1. A 2.05 µF capacitor (#1) is charged to 901 V and a 6.68 µF capacitor (#2) is charged to 671 V. These capacitors are then disconnected from their batteries. Next the positive plates are connected to each other and the negative plates are connected to each other. What will be the potential difference across each and the charge on each



2. C=8.85e10(A/d), Q=v/c,

The Attempt at a Solution

Im not really sure where to start, i think that in the end both voltages should be the same but not sure how to get it there. Any help would be great, thanks.

 

[rl.bhat]

Find charge in each capacitor using the relevant formula. When the positive plates ate connected, the total charge in the combination is the sum of the charges and the combination is the parallel combination. Find the capacitor of the combination and find the voltage across the combination.

 

[mustang1988]

Ok i get the part about adding the charges but when you say find the capacitor of the combination and find the voltage across the combination I am confused.

 

[rl.bhat]

Ok i get the part about adding the charges but when you say find the capacitor of the combination and find the voltage across the combination I am confused.

In the parallel combination C = C1 + C2.
Common V = (Q1 + Q2)/(C1 + C2)

 

[mustang1988]

ok that made more sense thanks a lot

 

[mustang1988]

i have one more question.
The problem is: If a capacitor has opposite 4.0 µC charges on the plates, and an electric field of 2.6 kV/mm is desired between the plates, what must each plate's area be?

Im pretty sure the Equation is E=(Q/A)(4pik) but i can't figure out how to get 2.6kV/mm into m^2, which is what they want the answer in

 

[drizzle]

i have one more question.
The problem is: If a capacitor has opposite 4.0 µC charges on the plates, and an electric field of 2.6 kV/mm is desired between the plates, what must each plate's area be?

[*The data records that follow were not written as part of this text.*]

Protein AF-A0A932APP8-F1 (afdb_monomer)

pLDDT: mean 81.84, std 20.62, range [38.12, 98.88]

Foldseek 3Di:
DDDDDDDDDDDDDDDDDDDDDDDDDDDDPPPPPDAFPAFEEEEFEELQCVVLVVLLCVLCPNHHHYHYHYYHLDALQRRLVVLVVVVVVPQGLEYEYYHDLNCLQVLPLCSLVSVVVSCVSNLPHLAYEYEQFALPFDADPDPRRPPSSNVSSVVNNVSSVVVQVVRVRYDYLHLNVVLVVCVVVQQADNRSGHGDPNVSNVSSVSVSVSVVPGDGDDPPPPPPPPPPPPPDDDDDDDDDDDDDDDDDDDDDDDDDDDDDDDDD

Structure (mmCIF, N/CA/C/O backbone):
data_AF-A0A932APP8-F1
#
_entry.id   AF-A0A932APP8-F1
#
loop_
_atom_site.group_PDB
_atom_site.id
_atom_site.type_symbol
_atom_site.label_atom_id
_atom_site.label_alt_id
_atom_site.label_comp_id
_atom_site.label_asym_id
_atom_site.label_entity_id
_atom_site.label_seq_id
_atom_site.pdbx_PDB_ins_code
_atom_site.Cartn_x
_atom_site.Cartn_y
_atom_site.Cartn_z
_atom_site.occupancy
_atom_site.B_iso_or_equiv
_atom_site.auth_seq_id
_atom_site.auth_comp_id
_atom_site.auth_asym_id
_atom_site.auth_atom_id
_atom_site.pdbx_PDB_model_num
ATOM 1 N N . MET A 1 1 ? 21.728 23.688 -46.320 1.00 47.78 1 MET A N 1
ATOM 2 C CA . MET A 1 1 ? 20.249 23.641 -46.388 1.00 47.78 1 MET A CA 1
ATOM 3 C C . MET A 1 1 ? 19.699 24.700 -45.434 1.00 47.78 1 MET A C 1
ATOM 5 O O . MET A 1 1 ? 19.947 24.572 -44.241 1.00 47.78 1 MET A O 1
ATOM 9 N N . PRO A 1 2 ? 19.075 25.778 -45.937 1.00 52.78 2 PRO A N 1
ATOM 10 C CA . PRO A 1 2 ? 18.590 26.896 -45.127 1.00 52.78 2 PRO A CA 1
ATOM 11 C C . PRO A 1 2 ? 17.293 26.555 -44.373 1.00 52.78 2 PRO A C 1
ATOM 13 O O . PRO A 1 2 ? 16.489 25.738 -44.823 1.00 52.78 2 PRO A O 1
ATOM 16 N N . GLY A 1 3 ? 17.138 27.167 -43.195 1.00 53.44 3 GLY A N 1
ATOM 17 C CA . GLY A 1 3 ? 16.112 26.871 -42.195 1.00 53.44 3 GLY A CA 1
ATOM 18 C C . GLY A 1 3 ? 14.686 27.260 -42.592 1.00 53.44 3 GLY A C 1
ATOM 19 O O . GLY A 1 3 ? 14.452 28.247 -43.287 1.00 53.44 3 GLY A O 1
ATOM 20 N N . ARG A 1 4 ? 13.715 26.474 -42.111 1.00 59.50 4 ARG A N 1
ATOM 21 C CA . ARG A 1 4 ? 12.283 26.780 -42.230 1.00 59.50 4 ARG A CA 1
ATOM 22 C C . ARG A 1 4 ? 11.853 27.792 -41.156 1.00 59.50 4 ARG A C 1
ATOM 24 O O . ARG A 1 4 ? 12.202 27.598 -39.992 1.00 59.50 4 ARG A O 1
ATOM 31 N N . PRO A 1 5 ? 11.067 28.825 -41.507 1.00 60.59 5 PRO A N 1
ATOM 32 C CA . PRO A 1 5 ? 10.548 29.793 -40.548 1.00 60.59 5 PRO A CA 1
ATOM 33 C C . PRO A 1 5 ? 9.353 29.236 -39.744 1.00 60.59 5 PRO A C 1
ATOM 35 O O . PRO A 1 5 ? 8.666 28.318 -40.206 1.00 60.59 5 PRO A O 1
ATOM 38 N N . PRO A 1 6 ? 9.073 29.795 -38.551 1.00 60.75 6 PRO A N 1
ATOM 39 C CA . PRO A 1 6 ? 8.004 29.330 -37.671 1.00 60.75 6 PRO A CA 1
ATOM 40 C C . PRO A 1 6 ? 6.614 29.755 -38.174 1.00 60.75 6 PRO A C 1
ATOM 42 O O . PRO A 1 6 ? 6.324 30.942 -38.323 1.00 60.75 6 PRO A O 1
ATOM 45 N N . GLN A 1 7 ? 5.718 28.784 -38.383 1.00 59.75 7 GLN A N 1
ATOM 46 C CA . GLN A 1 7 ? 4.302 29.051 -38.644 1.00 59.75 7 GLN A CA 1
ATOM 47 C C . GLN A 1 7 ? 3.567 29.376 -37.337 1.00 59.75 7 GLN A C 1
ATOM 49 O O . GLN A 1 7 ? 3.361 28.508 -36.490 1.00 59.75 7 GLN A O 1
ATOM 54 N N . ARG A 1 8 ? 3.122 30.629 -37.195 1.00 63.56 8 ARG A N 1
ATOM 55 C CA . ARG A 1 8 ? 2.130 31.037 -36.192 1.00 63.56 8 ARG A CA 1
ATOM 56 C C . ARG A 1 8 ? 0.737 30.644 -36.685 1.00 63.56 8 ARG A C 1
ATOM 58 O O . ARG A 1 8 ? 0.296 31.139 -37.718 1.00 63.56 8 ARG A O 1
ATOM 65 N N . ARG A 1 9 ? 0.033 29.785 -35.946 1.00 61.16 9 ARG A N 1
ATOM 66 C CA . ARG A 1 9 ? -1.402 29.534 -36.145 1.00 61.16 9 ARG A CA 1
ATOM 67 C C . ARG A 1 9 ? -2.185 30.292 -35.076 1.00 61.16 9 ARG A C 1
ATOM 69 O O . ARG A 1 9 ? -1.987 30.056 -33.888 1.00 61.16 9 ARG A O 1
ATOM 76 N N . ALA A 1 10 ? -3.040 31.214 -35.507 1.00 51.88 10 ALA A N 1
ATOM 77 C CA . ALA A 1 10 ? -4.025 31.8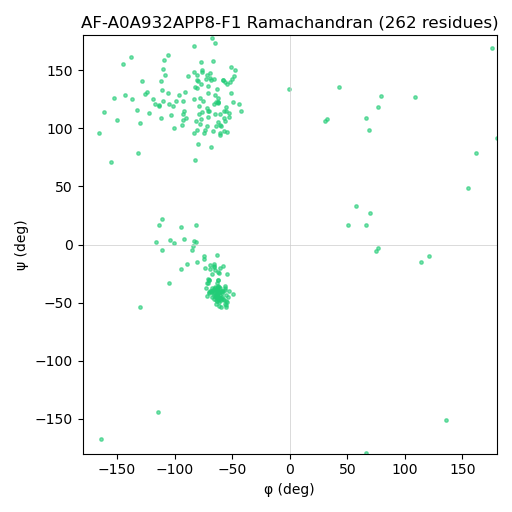67 -34.653 1.00 51.88 10 ALA A CA 1
ATOM 78 C C . ALA A 1 10 ? -5.214 30.914 -34.410 1.00 51.88 10 ALA A C 1
ATOM 80 O O . ALA A 1 10 ? -5.653 30.269 -35.366 1.00 51.88 10 ALA A O 1
ATOM 81 N N . PRO A 1 11 ? -5.756 30.809 -33.185 1.00 59.19 11 PRO A N 1
ATOM 82 C CA . PRO A 1 11 ? -6.976 30.047 -32.957 1.00 59.19 11 PRO A CA 1
ATOM 83 C C . PRO A 1 11 ? -8.229 30.883 -33.270 1.00 59.19 11 PRO A C 1
ATOM 85 O O . PRO A 1 11 ? -8.432 31.969 -32.729 1.00 59.19 11 PRO A O 1
ATOM 88 N N . LEU A 1 12 ? -9.068 30.331 -34.151 1.00 56.69 12 LEU A N 1
ATOM 89 C CA . LEU A 1 12 ? -10.429 30.774 -34.455 1.00 56.69 12 LEU A CA 1
ATOM 90 C C . LEU A 1 12 ? -11.312 30.651 -33.199 1.00 56.69 12 LEU A C 1
ATOM 92 O O . LEU A 1 12 ? -11.480 29.561 -32.653 1.00 56.69 12 LEU A O 1
ATOM 96 N N . LEU A 1 13 ? -11.909 31.759 -32.767 1.00 47.66 13 LEU A N 1
ATOM 97 C CA . LEU A 1 13 ? -12.947 31.798 -31.735 1.00 47.66 13 LEU A CA 1
ATOM 98 C C . LEU A 1 13 ? -14.299 31.435 -32.369 1.00 47.66 13 LEU A C 1
ATOM 100 O O . LEU A 1 13 ? -14.952 32.281 -32.975 1.00 47.66 13 LEU A O 1
ATOM 104 N N . VAL A 1 14 ? -14.729 30.180 -32.225 1.00 50.34 14 VAL A N 1
ATOM 105 C CA . VAL A 1 14 ? -16.097 29.753 -32.558 1.00 50.34 14 VAL A CA 1
ATOM 106 C C . VAL A 1 14 ? -16.944 29.842 -31.288 1.00 50.34 14 VAL A C 1
ATOM 108 O O . VAL A 1 14 ? -16.784 29.051 -30.362 1.00 50.34 14 VAL A O 1
ATOM 111 N N . ARG A 1 15 ? -17.836 30.837 -31.227 1.00 50.59 15 ARG A N 1
ATOM 112 C CA . ARG A 1 15 ? -18.869 30.953 -30.188 1.00 50.59 15 ARG A CA 1
ATOM 113 C C . ARG A 1 15 ? -20.048 30.052 -30.558 1.00 50.59 15 ARG A C 1
ATOM 115 O O . ARG A 1 15 ? -20.813 30.393 -31.453 1.00 50.59 15 ARG A O 1
ATOM 122 N N . LEU A 1 16 ? -20.202 28.930 -29.859 1.00 49.84 16 LEU A N 1
ATOM 123 C CA . LEU A 1 16 ? -21.418 28.117 -29.904 1.00 49.84 16 LEU A CA 1
ATOM 124 C C . LEU A 1 16 ? -22.359 28.580 -28.782 1.00 49.84 16 LEU A C 1
ATOM 126 O O . LEU A 1 16 ? -22.032 28.460 -27.603 1.00 49.84 16 LEU A O 1
ATOM 130 N N . VAL A 1 17 ? -23.513 29.134 -29.151 1.00 49.00 17 VAL A N 1
ATOM 131 C CA . VAL A 1 17 ? -24.609 29.453 -28.228 1.00 49.00 17 VAL A CA 1
ATOM 132 C C . VAL A 1 17 ? -25.515 28.225 -28.166 1.00 49.00 17 VAL A C 1
ATOM 134 O O . VAL A 1 17 ? -26.187 27.906 -29.143 1.00 49.00 17 VAL A O 1
ATOM 137 N N . ALA A 1 18 ? -25.501 27.513 -27.040 1.00 56.66 18 ALA A N 1
ATOM 138 C CA . ALA A 1 18 ? -26.385 26.378 -26.793 1.00 56.66 18 ALA A CA 1
ATOM 139 C C . ALA A 1 18 ? -27.652 26.849 -26.060 1.00 56.66 18 ALA A C 1
ATOM 141 O O . ALA A 1 18 ? -27.569 27.446 -24.987 1.00 56.66 18 ALA A O 1
ATOM 142 N N . LEU A 1 19 ? -28.821 26.573 -26.648 1.00 52.41 19 LEU A N 1
ATOM 143 C CA . LEU A 1 19 ? -30.128 26.712 -26.006 1.00 52.41 19 LEU A CA 1
ATOM 144 C C . LEU A 1 19 ? -30.250 25.700 -24.857 1.00 52.41 19 LEU A C 1
ATOM 146 O O . LEU A 1 19 ? -30.177 24.493 -25.078 1.00 52.41 19 LEU A O 1
ATOM 150 N N . VAL A 1 20 ? -30.467 26.194 -23.639 1.00 50.38 20 VAL A N 1
ATOM 151 C CA . VAL A 1 20 ? -30.768 25.376 -22.458 1.00 50.38 20 VAL A CA 1
ATOM 152 C C . VAL A 1 20 ? -32.286 25.274 -22.323 1.00 50.38 20 VAL A C 1
ATOM 154 O O . VAL A 1 20 ? -32.955 26.266 -22.043 1.00 50.38 20 VAL A O 1
ATOM 157 N N . ALA A 1 21 ? -32.833 24.077 -22.533 1.00 55.75 21 ALA A N 1
ATOM 158 C CA . ALA A 1 21 ? -34.223 23.766 -22.212 1.00 55.75 21 ALA A CA 1
ATOM 159 C C . ALA A 1 21 ? -34.373 23.487 -20.698 1.00 55.75 21 ALA A C 1
ATOM 161 O O . ALA A 1 21 ? -33.506 22.827 -20.118 1.00 55.75 21 ALA A O 1
ATOM 162 N N . PRO A 1 22 ? -35.456 23.945 -20.042 1.00 54.25 22 PRO A N 1
ATOM 163 C CA . PRO A 1 22 ? -35.691 23.692 -18.625 1.00 54.25 22 PRO A CA 1
ATOM 164 C C . PRO A 1 22 ? -36.226 22.266 -18.414 1.00 54.25 22 PRO A C 1
ATOM 166 O O . PRO A 1 22 ? -37.398 21.984 -18.655 1.00 54.25 22 PRO A O 1
ATOM 169 N N . PHE A 1 23 ? -35.369 21.357 -17.944 1.00 61.56 23 PHE A N 1
ATOM 170 C CA . PHE A 1 23 ? -35.810 20.078 -17.385 1.00 61.56 23 PHE A CA 1
ATOM 171 C C . PHE A 1 23 ? -36.371 20.310 -15.977 1.00 61.56 23 PHE A C 1
ATOM 173 O O . PHE A 1 23 ? -35.643 20.680 -15.056 1.00 61.56 23 PHE A O 1
ATOM 180 N N . ALA A 1 24 ? -37.674 20.089 -15.812 1.00 53.09 24 ALA A N 1
ATOM 181 C CA . ALA A 1 24 ? -38.324 20.038 -14.511 1.00 53.09 24 ALA A CA 1
ATOM 182 C C . ALA A 1 24 ? -37.780 18.840 -13.707 1.00 53.09 24 ALA A C 1
ATOM 184 O O . ALA A 1 24 ? -38.011 17.686 -14.070 1.00 53.09 24 ALA A O 1
ATOM 185 N N . LEU A 1 25 ? -37.044 19.107 -12.621 1.00 56.78 25 LEU A N 1
ATOM 186 C CA . LEU A 1 25 ? -36.623 18.083 -11.664 1.00 56.78 25 LEU A CA 1
ATOM 187 C C . LEU A 1 25 ? -37.837 17.613 -10.851 1.00 56.78 25 LEU A C 1
ATOM 189 O O . LEU A 1 25 ? -38.259 18.273 -9.903 1.00 56.78 25 LEU A O 1
ATOM 193 N N . ALA A 1 26 ? -38.379 16.449 -11.203 1.00 58.84 26 ALA A N 1
ATOM 194 C CA . ALA A 1 26 ? -39.228 15.681 -10.302 1.00 58.84 26 ALA A CA 1
ATOM 195 C C . ALA A 1 26 ? -38.388 15.248 -9.085 1.00 58.84 26 ALA A C 1
ATOM 197 O O . ALA A 1 26 ? -37.335 14.626 -9.236 1.00 58.84 26 ALA A O 1
ATOM 198 N N . GLY A 1 27 ? -38.833 15.632 -7.886 1.00 57.25 27 GLY A N 1
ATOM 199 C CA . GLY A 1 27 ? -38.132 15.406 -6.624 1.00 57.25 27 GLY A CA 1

Im pretty sure the Equation is E=(Q/A)(4pik) but i can't figure out how to get 2.6kV/mm into m^2, which is what they want the answer in

first convert the units, then solve
[kV/mm]→ [kV/(1/1000)m]→ [1000kV/m]
k→ 1000
μ→ 10^-6

 

[mustang1988]

Once i solve for A will that be in m^2?

 

[rl.bhat]

i have one more question.
The problem is: If a capacitor has opposite 4.0 µC charges on the plates, and an electric field of 2.6 kV/mm is desired between the plates, what must each plate's area be?

Im pretty sure the Equation is E=(Q/A)(4pik) but i can't figure out how to get 2.6kV/mm into m^2, which is what they want the answer in

From where did you get E=(Q/A)(4pik) formula?
Actual formula is
C = ε_οΑ/d
Now between the charged parallel plates E = V/d = Q/Cd
Or C = Q/Ed = ε_οΑ/d
Or A = Q/E*ε_o